# Save the Freedom Fighters



## Frail_Hellion (Jan 15, 2018)

www.change.org: Sign the Petition


----------



## Frail_Hellion (Jan 15, 2018)

The Freedom Fighters, Sally Acorn especially, should have been incorporated into SEGA games a long time ago.

Since issue #0 I've watched the internet furry fandom grow alongside it.
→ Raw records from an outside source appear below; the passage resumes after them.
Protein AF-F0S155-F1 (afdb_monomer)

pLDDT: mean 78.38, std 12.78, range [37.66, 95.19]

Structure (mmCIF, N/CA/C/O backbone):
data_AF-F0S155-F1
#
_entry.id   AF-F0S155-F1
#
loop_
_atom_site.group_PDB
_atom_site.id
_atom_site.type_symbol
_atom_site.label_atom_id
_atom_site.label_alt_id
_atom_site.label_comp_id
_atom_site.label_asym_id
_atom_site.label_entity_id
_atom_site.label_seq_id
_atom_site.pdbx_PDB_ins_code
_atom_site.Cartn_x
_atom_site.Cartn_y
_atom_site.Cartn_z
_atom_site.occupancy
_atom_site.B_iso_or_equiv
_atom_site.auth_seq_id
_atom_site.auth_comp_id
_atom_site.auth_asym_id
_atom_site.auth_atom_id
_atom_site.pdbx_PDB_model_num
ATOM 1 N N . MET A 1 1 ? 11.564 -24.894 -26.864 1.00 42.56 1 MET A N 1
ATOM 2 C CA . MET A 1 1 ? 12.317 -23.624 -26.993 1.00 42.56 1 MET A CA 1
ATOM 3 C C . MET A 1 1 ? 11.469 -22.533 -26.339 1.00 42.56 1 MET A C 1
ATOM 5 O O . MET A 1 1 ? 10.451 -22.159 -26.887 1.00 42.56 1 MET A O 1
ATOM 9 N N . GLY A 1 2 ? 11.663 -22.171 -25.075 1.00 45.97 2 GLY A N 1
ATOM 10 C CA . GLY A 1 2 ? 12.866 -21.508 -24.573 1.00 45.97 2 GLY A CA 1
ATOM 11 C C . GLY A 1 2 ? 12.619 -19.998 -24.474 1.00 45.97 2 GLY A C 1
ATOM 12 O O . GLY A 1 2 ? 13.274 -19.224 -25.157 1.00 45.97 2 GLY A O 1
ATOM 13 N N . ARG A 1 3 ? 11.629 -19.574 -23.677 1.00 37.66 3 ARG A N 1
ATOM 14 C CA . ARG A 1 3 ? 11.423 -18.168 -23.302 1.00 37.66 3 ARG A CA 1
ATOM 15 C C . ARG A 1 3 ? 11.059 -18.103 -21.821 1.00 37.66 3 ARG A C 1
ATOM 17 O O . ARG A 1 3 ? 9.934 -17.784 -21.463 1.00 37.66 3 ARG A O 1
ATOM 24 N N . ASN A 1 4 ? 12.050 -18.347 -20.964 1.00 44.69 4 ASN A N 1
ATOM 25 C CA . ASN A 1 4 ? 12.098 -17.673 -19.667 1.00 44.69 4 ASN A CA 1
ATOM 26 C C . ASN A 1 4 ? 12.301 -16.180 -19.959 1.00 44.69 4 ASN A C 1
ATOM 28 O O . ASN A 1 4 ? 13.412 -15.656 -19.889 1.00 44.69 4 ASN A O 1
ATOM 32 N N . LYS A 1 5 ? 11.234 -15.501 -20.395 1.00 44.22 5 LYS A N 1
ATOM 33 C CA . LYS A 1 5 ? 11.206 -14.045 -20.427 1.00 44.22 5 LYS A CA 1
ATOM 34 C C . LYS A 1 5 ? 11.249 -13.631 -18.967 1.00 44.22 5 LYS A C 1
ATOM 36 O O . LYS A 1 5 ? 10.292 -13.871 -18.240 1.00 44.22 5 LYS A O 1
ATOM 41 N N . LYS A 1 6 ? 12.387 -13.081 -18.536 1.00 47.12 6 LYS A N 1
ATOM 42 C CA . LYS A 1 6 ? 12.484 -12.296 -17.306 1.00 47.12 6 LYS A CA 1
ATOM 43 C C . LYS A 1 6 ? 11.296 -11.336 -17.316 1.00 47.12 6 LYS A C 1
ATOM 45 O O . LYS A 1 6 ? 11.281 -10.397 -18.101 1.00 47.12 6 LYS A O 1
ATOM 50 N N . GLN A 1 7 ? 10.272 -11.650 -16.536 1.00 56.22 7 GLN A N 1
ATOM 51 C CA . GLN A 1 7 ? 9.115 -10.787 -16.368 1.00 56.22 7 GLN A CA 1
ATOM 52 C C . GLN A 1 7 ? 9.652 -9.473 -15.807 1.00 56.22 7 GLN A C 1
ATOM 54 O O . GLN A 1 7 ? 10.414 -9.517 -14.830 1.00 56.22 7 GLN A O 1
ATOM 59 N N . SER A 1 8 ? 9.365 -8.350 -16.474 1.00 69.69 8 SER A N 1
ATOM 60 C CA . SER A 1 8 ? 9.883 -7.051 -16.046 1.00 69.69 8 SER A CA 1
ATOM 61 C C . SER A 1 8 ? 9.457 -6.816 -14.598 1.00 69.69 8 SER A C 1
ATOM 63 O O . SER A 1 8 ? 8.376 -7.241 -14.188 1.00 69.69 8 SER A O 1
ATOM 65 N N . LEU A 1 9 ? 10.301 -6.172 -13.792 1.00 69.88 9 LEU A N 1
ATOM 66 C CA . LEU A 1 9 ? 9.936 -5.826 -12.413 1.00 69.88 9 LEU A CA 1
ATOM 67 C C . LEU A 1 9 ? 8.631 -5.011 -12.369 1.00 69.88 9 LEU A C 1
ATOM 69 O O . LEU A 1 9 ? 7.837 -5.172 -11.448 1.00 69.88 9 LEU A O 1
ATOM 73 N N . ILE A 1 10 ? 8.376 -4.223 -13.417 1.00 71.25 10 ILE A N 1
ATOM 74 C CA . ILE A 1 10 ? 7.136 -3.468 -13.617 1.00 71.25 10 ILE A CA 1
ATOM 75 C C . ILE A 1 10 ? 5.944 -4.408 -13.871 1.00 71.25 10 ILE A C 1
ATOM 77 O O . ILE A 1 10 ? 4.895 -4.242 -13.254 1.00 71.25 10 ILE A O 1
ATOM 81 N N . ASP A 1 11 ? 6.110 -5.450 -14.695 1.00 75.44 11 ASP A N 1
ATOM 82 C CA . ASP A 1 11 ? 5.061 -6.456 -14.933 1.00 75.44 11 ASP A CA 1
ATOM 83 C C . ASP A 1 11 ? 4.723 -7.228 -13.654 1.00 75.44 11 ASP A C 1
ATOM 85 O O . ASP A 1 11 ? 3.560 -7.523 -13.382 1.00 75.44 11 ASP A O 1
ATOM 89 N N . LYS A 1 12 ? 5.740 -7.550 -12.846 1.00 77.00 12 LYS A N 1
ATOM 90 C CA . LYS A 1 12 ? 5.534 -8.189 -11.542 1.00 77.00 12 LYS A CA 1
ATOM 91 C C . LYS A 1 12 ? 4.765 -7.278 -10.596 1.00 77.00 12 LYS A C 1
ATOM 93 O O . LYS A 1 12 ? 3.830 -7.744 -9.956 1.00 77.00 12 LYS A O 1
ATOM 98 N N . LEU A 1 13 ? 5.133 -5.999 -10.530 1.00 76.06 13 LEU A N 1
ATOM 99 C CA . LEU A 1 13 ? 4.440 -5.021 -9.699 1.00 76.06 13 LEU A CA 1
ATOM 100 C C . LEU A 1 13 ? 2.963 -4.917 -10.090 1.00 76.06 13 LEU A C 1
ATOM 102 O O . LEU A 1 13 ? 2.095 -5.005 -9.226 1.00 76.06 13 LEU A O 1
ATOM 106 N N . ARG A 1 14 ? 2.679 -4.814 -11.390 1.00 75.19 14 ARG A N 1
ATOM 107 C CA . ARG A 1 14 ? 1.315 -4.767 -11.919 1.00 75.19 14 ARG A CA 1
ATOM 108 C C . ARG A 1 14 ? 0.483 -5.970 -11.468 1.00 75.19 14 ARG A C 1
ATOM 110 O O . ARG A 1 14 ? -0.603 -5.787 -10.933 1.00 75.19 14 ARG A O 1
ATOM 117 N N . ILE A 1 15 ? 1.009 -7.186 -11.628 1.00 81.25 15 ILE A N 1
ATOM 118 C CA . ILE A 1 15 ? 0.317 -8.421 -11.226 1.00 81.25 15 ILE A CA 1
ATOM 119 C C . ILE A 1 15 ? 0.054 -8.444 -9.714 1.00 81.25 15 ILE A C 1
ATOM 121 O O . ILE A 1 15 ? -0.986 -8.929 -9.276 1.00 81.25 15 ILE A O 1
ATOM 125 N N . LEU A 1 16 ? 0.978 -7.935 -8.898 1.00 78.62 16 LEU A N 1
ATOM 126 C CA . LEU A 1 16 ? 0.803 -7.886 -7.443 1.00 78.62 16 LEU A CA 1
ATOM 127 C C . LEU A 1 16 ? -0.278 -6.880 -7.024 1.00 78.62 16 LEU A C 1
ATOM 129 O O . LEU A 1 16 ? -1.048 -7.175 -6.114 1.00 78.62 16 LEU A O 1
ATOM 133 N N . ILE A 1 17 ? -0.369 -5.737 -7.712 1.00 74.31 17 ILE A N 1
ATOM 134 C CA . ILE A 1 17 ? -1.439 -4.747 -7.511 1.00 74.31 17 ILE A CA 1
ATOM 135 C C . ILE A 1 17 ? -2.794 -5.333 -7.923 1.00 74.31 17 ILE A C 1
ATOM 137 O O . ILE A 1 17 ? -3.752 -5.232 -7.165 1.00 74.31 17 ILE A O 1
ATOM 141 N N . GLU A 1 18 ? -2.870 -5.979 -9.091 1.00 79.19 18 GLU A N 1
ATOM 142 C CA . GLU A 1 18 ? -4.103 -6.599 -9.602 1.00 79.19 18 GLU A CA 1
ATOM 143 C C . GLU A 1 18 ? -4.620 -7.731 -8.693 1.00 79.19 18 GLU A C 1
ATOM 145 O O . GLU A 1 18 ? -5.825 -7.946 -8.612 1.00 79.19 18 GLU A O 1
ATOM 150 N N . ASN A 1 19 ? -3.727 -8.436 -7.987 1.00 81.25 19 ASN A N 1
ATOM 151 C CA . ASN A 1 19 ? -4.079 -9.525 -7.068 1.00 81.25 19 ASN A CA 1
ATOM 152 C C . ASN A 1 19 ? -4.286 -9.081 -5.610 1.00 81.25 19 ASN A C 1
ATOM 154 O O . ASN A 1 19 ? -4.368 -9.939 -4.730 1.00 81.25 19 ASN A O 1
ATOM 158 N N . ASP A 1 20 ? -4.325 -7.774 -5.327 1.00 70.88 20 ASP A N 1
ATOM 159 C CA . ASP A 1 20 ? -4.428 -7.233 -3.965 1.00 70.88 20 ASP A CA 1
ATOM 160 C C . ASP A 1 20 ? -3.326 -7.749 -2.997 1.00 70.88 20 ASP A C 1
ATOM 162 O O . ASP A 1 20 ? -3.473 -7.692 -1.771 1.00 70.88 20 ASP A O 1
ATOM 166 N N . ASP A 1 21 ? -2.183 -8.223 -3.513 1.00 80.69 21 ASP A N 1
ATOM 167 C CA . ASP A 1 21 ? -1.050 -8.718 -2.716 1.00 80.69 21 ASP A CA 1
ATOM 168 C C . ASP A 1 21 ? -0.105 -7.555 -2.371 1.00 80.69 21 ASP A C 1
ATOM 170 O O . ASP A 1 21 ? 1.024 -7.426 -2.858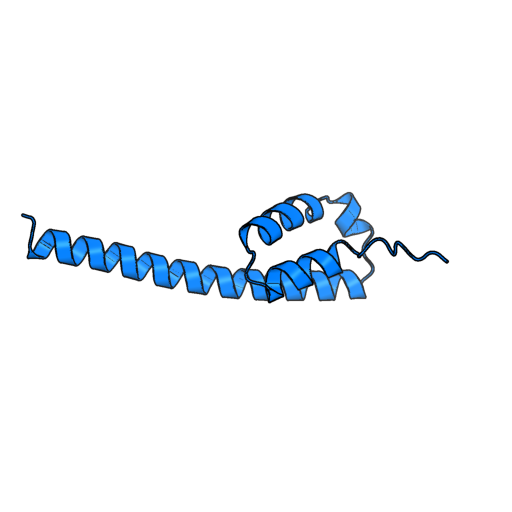 1.00 80.69 21 ASP A O 1
ATOM 174 N N . PHE A 1 22 ? -0.623 -6.646 -1.543 1.00 71.56 22 PHE A N 1
ATOM 175 C CA . PHE A 1 22 ? 0.029 -5.373 -1.226 1.00 71.56 22 PHE A CA 1
ATOM 176 C C . PHE A 1 22 ? 1.338 -5.533 -0.461 1.00 71.56 22 PHE A C 1
ATOM 178 O O . PHE A 1 22 ? 2.230 -4.704 -0.611 1.00 71.56 22 PHE A O 1
ATOM 185 N N . GLU A 1 23 ? 1.476 -6.571 0.361 1.00 76.50 23 GLU A N 1
ATOM 186 C CA . GLU A 1 23 ? 2.700 -6.799 1.130 1.00 76.50 23 GLU A CA 1
ATOM 187 C C . GLU A 1 23 ? 3.866 -7.135 0.197 1.00 76.50 23 GLU A C 1
ATOM 189 O O . GLU A 1 23 ? 4.942 -6.533 0.289 1.00 76.50 23 GLU A O 1
ATOM 194 N N . LYS A 1 24 ? 3.628 -8.014 -0.782 1.00 78.31 24 LYS A N 1
ATOM 195 C CA . LYS A 1 24 ? 4.619 -8.312 -1.818 1.00 78.31 24 LYS A CA 1
ATOM 196 C C . LYS A 1 24 ? 4.813 -7.147 -2.779 1.00 78.31 24 LYS A C 1
ATOM 198 O O . LYS A 1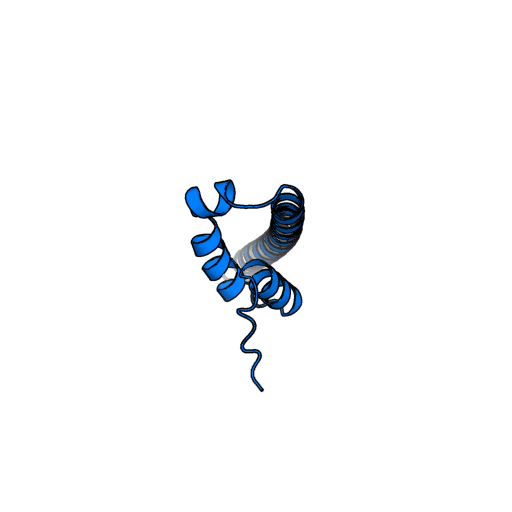 24 ? 5.950 -6.900 -3.178 1.00 78.31 24 LYS A O 1
ATOM 203 N N . ALA A 1 25 ? 3.756 -6.402 -3.114 1.00 75.94 25 ALA A N 1
ATOM 204 C CA . ALA A 1 25 ? 3.888 -5.188 -3.918 1.00 75.94 25 ALA A CA 1
ATOM 205 C C . ALA A 1 25 ? 4.823 -4.184 -3.225 1.00 75.94 25 ALA A C 1
ATOM 207 O O . ALA A 1 25 ? 5.800 -3.750 -3.824 1.00 75.94 25 ALA A O 1
ATOM 208 N N . LEU A 1 26 ? 4.610 -3.894 -1.937 1.00 73.50 26 LEU A N 1
ATOM 209 C CA . LEU A 1 26 ? 5.464 -3.007 -1.137 1.00 73.50 26 LEU A CA 1
ATOM 210 C C . LEU A 1 26 ? 6.912 -3.504 -1.043 1.00 73.50 26 LEU A C 1
ATOM 212 O O . LEU A 1 26 ? 7.846 -2.698 -1.081 1.00 73.50 26 LEU A O 1
ATOM 216 N N . PHE A 1 27 ? 7.115 -4.817 -0.936 1.00 77.94 27 PHE A N 1
ATOM 217 C CA . PHE A 1 27 ? 8.449 -5.411 -0.942 1.00 77.94 27 PHE A CA 1
ATOM 218 C C . PHE A 1 27 ? 9.171 -5.189 -2.2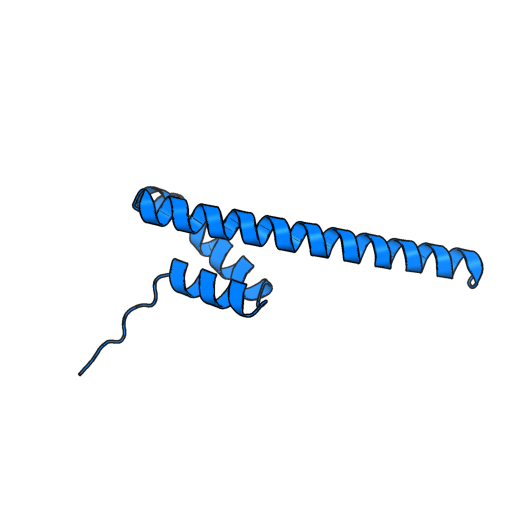77 1.00 77.94 27 PHE A C 1
ATOM 220 O O . PHE A 1 27 ? 10.321 -4.746 -2.288 1.00 77.94 27 PHE A O 1
ATOM 227 N N . GLU A 1 28 ? 8.502 -5.431 -3.404 1.00 75.06 28 GLU A N 1
ATOM 228 C CA . GLU A 1 28 ? 9.083 -5.198 -4.730 1.00 75.06 28 GLU A CA 1
ATOM 229 C C . GLU A 1 28 ? 9.293 -3.698 -5.004 1.00 75.06 28 GLU A C 1
ATOM 231 O O . GLU A 1 28 ? 10.326 -3.323 -5.556 1.00 75.06 28 GLU A O 1
ATOM 236 N N . LEU A 1 29 ? 8.422 -2.810 -4.511 1.00 73.19 29 LEU A N 1
ATOM 237 C CA . LEU A 1 29 ? 8.618 -1.352 -4.596 1.00 73.19 29 LEU A CA 1
ATOM 238 C C . LEU A 1 29 ? 9.894 -0.887 -3.894 1.00 73.19 29 LEU A C 1
ATOM 240 O O . LEU A 1 29 ? 10.619 -0.051 -4.431 1.00 73.19 29 LEU A O 1
ATOM 244 N N . LYS A 1 30 ? 10.216 -1.447 -2.720 1.00 72.19 30 LYS A N 1
ATOM 245 C CA . LYS A 1 30 ? 11.482 -1.138 -2.031 1.00 72.19 30 LYS A CA 1
ATOM 246 C C . LYS A 1 30 ? 12.701 -1.509 -2.871 1.00 72.19 30 LYS A C 1
ATOM 248 O O . LYS A 1 30 ? 13.724 -0.841 -2.775 1.00 72.19 30 LYS A O 1
ATOM 253 N N . ARG A 1 31 ? 12.594 -2.550 -3.701 1.00 69.44 31 ARG A N 1
ATOM 254 C CA . ARG A 1 31 ? 13.661 -2.975 -4.620 1.00 69.44 31 ARG A CA 1
ATOM 255 C C . ARG A 1 31 ? 13.737 -2.093 -5.866 1.00 69.44 31 ARG A C 1
ATOM 257 O O . ARG A 1 31 ? 14.820 -1.949 -6.424 1.00 69.44 31 ARG A O 1
ATOM 264 N N . LEU A 1 32 ? 12.610 -1.509 -6.277 1.00 69.06 32 LEU A N 1
ATOM 265 C CA . LEU A 1 32 ? 12.514 -0.577 -7.405 1.00 69.06 32 LEU A CA 1
ATOM 266 C C . LEU A 1 32 ? 12.977 0.841 -7.061 1.00 69.06 32 LEU A C 1
ATOM 268 O O . LEU A 1 32 ? 13.409 1.563 -7.954 1.00 69.06 32 LEU A O 1
ATOM 272 N N . ASN A 1 33 ? 12.958 1.224 -5.783 1.00 68.19 33 ASN A N 1
ATOM 273 C CA . ASN A 1 33 ? 13.468 2.511 -5.303 1.00 68.19 33 ASN A CA 1
ATOM 274 C C . ASN A 1 33 ? 15.011 2.568 -5.240 1.00 68.19 33 ASN A C 1
ATOM 276 O O . ASN A 1 33 ? 15.591 3.128 -4.312 1.00 68.19 33 ASN A O 1
ATOM 280 N N . ASN A 1 34 ? 15.683 1.940 -6.205 1.00 73.00 34 ASN A N 1
ATOM 281 C CA . ASN A 1 34 ? 17.112 2.097 -6.426 1.00 73.00 34 ASN A CA 1
ATOM 282 C C . ASN A 1 34 ? 17.305 3.236 -7.438 1.00 73.00 34 ASN A C 1
ATOM 284 O O . ASN A 1 34 ? 16.787 3.160 -8.553 1.00 73.00 34 ASN A O 1
ATOM 288 N N . GLU A 1 35 ? 18.043 4.285 -7.070 1.00 67.69 35 GLU A N 1
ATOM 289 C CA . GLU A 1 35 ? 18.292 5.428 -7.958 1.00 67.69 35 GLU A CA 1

I wager that these characters are responsible for Sonic's continued popularity in the U.S.

To put it in perspective, this would be like My Little Ponies: Friendship is Magic trying to reboot without the Mane Six...


----------



## Frail_Hellion (Jan 15, 2018)

Sonic Scene | TSSZ News

In case anybody wants to keep updated...


----------



## Danyk3302 (Jan 16, 2018)

Frail_Hellion said:


> www.change.org: Sign the Petition


That is a good motivation


----------



## Pipistrele (Jan 16, 2018)

They had to be sacrificed to the Devil for a good Sonic game, did you forget?


----------



## Rassah (Jan 27, 2018)

Pipistrele said:


> They had to be sacrificed to the Devil for a good Sonic game, did you forget?



Oh, is that what explains Sonic Forces? I haven't had that much fun playing a Sonic game in a decade.


----------